◆ Data section:
━━━━━━━━━━━━━━━━

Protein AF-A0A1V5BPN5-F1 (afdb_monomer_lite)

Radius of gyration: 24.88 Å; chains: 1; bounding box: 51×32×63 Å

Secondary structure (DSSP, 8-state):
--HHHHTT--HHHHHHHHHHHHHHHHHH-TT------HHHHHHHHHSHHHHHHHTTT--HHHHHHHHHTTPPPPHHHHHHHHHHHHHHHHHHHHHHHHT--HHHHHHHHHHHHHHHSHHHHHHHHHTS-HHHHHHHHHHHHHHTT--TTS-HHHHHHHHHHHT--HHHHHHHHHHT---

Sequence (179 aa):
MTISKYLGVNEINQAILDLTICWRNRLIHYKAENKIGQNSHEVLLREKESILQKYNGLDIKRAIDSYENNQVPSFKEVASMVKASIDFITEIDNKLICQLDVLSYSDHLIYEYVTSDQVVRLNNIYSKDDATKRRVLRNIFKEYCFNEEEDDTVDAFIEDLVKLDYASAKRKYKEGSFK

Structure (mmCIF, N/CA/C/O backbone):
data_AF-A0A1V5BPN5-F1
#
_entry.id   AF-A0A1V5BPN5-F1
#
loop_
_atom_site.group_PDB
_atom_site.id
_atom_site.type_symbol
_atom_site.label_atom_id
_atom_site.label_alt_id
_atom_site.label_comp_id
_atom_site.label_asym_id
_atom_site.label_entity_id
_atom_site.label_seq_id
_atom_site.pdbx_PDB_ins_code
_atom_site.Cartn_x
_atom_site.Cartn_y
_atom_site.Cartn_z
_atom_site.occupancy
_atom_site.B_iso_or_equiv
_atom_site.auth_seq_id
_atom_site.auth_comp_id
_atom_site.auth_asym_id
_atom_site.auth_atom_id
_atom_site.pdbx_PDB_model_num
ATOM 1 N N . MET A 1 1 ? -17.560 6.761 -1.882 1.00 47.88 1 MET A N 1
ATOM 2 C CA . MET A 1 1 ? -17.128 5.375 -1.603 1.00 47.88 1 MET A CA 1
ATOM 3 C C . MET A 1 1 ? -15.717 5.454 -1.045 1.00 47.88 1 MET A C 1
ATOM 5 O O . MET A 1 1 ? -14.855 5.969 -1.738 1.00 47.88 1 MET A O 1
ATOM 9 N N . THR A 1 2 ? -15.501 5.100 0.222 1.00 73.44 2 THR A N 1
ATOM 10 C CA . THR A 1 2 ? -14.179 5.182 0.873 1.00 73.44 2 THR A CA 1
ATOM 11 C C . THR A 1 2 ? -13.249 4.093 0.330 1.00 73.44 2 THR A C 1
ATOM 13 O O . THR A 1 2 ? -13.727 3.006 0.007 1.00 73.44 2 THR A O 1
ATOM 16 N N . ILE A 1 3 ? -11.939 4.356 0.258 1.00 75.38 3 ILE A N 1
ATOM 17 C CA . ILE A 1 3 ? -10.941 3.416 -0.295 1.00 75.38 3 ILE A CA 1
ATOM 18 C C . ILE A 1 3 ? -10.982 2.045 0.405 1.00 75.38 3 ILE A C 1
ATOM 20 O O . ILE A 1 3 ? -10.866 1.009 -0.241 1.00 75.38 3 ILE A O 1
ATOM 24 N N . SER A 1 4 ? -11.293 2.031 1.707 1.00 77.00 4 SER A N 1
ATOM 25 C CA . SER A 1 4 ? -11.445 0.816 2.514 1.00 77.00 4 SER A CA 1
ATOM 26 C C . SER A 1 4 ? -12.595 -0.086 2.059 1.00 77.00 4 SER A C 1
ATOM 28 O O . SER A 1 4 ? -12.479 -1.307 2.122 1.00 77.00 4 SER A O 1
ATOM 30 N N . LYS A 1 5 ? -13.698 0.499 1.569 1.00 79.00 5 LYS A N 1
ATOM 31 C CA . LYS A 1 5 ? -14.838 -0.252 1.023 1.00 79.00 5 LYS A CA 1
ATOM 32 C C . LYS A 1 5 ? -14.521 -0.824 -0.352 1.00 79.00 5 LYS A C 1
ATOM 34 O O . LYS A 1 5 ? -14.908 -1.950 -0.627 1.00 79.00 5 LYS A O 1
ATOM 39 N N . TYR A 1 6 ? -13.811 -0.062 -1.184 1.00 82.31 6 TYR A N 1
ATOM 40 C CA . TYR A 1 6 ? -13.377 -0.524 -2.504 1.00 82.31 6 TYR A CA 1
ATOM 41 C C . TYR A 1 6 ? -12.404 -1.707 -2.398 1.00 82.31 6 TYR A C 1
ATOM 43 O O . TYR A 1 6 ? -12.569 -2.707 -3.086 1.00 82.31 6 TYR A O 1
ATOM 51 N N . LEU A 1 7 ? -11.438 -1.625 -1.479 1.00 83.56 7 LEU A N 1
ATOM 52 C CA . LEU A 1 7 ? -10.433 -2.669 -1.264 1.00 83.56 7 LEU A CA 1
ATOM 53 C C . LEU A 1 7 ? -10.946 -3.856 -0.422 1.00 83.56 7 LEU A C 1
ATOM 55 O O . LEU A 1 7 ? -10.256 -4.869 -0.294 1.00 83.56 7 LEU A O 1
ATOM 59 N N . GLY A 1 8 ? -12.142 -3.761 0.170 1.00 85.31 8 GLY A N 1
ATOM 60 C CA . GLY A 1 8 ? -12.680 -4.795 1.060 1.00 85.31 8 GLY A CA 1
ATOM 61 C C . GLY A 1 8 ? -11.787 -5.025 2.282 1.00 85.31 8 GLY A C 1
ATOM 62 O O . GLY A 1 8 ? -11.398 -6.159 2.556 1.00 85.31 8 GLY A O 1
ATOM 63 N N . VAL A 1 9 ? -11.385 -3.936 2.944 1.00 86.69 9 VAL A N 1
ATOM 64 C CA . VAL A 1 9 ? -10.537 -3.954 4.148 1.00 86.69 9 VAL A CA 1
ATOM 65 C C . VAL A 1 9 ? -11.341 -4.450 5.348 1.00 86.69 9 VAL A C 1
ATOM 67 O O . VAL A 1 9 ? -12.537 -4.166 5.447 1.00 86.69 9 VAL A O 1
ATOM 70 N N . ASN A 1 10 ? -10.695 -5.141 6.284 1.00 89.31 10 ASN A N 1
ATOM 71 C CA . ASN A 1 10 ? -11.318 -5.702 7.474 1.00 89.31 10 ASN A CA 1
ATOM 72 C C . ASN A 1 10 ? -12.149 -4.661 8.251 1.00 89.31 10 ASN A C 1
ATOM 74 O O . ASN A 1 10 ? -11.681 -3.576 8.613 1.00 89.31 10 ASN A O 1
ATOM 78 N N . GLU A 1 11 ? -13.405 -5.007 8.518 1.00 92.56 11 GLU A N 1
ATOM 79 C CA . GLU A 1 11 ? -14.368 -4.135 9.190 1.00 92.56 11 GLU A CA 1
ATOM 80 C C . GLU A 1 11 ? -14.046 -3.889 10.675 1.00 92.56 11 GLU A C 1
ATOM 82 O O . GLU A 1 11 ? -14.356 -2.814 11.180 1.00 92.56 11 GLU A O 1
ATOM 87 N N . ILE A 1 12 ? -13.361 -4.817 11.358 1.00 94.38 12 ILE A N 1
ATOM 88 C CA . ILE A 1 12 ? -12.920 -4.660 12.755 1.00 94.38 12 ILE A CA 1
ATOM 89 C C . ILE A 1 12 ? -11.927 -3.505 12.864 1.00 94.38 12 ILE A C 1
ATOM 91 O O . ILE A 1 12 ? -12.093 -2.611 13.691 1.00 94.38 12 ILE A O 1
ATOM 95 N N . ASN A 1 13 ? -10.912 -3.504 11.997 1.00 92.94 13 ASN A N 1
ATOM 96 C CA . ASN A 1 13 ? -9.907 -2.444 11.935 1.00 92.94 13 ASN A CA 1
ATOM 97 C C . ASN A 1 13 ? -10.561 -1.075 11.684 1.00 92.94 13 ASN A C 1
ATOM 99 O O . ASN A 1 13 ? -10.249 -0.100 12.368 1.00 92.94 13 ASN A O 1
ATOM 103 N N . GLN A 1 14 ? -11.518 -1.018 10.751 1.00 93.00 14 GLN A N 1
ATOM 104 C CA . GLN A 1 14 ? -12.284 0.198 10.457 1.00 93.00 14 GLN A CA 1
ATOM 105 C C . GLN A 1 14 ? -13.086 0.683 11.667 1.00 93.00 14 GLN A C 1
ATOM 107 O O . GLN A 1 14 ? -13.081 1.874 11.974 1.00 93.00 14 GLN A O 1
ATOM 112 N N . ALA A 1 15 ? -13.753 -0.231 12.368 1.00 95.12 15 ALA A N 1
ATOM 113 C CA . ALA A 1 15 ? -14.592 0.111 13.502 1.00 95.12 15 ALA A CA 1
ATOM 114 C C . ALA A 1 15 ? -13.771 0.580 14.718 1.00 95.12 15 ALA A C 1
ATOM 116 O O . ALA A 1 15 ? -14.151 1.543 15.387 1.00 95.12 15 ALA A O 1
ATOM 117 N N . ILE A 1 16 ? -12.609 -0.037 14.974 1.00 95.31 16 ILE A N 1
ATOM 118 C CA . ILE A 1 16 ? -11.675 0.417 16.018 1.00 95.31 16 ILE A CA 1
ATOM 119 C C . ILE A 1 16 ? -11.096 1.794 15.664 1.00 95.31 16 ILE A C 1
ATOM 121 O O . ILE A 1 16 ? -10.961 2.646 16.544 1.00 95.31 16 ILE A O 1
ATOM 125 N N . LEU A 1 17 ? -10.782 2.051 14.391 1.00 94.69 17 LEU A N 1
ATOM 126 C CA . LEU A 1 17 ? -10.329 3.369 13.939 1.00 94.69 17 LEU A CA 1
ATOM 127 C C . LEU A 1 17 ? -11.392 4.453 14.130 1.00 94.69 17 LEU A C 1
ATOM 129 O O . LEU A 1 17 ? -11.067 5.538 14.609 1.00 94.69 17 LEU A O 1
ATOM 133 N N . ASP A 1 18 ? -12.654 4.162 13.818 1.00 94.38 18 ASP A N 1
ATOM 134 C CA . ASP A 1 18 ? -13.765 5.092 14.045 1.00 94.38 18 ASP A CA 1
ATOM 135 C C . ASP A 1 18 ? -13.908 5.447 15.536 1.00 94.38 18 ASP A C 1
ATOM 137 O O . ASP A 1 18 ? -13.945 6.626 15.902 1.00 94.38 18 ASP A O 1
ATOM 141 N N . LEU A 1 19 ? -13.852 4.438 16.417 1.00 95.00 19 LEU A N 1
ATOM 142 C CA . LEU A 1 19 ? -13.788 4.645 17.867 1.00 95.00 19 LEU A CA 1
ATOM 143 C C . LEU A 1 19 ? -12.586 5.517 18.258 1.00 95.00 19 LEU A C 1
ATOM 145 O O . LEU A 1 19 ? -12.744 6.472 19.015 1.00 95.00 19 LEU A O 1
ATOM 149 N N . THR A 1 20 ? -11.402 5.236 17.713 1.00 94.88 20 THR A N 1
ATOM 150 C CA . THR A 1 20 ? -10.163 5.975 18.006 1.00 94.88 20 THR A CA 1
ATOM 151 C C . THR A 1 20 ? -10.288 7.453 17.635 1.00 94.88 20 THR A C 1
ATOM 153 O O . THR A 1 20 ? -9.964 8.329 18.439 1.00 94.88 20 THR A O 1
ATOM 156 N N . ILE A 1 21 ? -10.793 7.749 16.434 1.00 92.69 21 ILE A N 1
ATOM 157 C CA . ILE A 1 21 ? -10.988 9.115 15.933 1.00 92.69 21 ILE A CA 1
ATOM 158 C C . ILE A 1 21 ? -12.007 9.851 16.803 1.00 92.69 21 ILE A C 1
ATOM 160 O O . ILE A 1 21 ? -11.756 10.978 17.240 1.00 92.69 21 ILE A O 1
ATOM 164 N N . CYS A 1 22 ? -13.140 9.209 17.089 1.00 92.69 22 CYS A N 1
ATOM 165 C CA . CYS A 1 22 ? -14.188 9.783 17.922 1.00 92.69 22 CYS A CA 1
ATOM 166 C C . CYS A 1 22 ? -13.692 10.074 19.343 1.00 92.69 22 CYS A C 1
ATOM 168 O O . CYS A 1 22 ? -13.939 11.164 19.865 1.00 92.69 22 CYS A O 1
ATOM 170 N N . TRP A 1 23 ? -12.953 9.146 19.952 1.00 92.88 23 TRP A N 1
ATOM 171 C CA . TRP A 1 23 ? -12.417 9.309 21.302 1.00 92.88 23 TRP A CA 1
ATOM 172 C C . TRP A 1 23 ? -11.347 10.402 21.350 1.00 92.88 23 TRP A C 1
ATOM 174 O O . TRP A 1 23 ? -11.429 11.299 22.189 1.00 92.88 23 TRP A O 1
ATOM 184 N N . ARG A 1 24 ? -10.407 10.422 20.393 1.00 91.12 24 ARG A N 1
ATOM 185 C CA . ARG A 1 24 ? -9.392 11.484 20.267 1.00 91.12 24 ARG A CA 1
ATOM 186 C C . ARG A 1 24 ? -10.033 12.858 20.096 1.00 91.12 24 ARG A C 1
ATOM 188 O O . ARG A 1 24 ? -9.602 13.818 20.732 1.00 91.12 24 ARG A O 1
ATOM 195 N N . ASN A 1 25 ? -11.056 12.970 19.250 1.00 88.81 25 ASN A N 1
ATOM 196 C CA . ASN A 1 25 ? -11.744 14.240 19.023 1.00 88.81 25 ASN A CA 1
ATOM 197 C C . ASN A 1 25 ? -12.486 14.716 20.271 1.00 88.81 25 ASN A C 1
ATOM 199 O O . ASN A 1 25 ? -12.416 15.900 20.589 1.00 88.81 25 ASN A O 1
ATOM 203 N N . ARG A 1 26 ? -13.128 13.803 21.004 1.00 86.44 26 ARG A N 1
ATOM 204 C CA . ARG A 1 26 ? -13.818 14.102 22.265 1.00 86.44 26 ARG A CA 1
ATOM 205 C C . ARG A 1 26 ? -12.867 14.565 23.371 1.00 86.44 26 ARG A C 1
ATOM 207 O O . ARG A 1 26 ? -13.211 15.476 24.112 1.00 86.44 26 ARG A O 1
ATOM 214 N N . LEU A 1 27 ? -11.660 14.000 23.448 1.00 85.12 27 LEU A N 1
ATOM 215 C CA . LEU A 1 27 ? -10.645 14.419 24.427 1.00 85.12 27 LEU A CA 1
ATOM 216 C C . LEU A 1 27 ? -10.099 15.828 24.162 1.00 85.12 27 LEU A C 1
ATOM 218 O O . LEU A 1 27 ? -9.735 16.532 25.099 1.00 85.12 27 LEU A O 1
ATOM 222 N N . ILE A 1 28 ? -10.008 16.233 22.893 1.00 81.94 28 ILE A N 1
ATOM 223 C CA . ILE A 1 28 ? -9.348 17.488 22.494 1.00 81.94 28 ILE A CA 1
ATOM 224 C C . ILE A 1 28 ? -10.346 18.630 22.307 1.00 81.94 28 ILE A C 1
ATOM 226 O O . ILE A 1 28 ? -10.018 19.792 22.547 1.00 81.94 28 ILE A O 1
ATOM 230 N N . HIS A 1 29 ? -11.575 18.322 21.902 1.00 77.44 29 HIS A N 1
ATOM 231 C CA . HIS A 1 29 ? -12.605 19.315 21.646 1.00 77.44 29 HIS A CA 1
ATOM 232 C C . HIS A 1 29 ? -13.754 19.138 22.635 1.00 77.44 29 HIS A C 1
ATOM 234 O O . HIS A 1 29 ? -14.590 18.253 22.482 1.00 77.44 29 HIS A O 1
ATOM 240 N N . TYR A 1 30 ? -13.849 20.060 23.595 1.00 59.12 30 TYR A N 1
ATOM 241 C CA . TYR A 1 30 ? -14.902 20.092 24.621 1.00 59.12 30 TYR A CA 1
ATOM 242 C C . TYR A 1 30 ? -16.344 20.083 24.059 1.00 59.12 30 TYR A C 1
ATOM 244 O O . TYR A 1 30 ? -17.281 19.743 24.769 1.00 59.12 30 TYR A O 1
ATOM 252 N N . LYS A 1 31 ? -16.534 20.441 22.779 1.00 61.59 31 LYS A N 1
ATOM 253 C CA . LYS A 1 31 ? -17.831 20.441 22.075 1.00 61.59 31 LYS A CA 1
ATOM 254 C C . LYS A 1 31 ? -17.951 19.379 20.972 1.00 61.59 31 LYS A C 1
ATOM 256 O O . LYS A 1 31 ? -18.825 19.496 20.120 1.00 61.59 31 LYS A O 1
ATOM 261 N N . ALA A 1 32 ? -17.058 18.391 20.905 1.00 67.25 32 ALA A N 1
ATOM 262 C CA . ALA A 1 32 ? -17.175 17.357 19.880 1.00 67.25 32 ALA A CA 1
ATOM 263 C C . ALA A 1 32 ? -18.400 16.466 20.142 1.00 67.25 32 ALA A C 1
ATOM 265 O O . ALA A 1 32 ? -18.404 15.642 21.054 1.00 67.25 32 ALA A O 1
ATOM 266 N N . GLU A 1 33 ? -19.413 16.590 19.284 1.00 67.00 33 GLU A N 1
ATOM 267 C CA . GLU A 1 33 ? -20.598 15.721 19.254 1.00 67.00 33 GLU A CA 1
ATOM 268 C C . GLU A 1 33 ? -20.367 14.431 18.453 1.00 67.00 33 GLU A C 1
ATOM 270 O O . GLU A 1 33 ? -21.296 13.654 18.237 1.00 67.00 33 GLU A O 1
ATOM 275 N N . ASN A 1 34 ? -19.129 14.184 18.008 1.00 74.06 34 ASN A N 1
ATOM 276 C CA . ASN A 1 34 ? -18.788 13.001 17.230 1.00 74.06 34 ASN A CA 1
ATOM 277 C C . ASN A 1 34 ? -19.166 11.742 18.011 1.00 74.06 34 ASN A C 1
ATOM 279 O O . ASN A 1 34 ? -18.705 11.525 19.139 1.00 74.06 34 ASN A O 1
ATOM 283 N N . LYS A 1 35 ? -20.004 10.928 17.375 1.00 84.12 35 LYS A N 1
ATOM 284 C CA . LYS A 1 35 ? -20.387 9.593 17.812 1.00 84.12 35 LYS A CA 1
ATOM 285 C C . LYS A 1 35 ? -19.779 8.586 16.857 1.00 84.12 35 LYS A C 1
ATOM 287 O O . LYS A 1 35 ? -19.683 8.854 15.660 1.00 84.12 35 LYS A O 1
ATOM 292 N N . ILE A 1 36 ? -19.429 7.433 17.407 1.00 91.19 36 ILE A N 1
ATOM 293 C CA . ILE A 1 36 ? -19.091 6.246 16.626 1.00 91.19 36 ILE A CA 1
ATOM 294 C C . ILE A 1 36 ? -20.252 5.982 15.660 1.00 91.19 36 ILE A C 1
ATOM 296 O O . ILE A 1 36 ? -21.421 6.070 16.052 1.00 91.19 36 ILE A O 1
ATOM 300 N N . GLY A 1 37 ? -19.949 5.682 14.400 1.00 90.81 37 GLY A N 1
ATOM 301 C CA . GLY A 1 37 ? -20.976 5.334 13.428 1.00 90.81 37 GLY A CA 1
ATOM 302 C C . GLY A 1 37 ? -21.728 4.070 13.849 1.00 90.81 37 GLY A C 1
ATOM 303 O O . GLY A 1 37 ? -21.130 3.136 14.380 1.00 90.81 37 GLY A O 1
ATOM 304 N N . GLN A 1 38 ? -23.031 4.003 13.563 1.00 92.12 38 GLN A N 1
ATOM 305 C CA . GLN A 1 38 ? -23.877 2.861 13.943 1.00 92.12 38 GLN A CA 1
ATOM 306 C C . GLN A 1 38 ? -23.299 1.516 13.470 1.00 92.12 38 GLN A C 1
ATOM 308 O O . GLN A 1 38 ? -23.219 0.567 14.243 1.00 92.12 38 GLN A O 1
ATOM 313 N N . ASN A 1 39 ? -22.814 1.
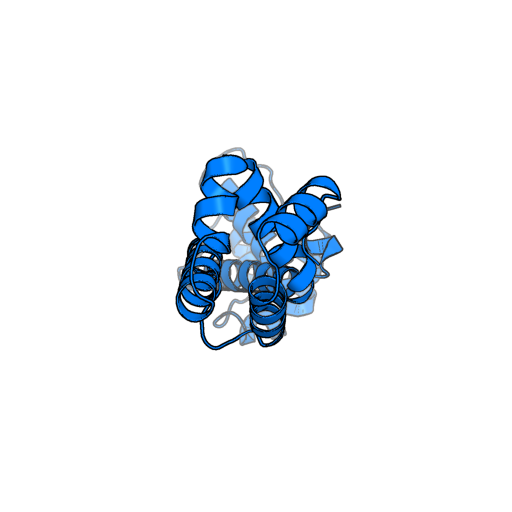458 12.227 1.00 92.88 39 ASN A N 1
ATOM 314 C CA . ASN A 1 39 ? -22.184 0.257 11.679 1.00 92.88 39 ASN A CA 1
ATOM 315 C C . ASN A 1 39 ? -20.912 -0.133 12.450 1.00 92.88 39 ASN A C 1
ATOM 317 O O . ASN A 1 39 ? -20.722 -1.298 12.772 1.00 92.88 39 ASN A O 1
ATOM 321 N N . SER A 1 40 ? -20.047 0.832 12.770 1.00 94.75 40 SER A N 1
ATOM 322 C CA . SER A 1 40 ? -18.838 0.576 13.560 1.00 94.75 40 SER A CA 1
ATOM 323 C C . SER A 1 40 ? -19.200 0.064 14.953 1.00 94.75 40 SER A C 1
ATOM 325 O O . SER A 1 40 ? -18.616 -0.904 15.425 1.00 94.75 40 SER A O 1
ATOM 327 N N . HIS A 1 41 ? -20.207 0.661 15.591 1.00 94.94 41 HIS A N 1
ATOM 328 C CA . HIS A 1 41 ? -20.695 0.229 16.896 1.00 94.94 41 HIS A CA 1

━━━━━━━━━━━━━━━━

◆ Action item: From the listing above, output exactly the run of lines that starts with the line containing "ATOM 55 O O" and ends with the line containing "ATOM 60 C CA".

◆ Exercise result:
ATOM 55 O O . LEU A 1 7 ? -10.256 -4.869 -0.294 1.00 83.56 7 LEU A O 1
ATOM 59 N N . GLY A 1 8 ? -12.142 -3.761 0.170 1.00 85.31 8 GLY A N 1
ATOM 60 C CA . GLY A 1 8 ? -12.680 -4.795 1.060 1.00 85.31 8 GLY A CA 1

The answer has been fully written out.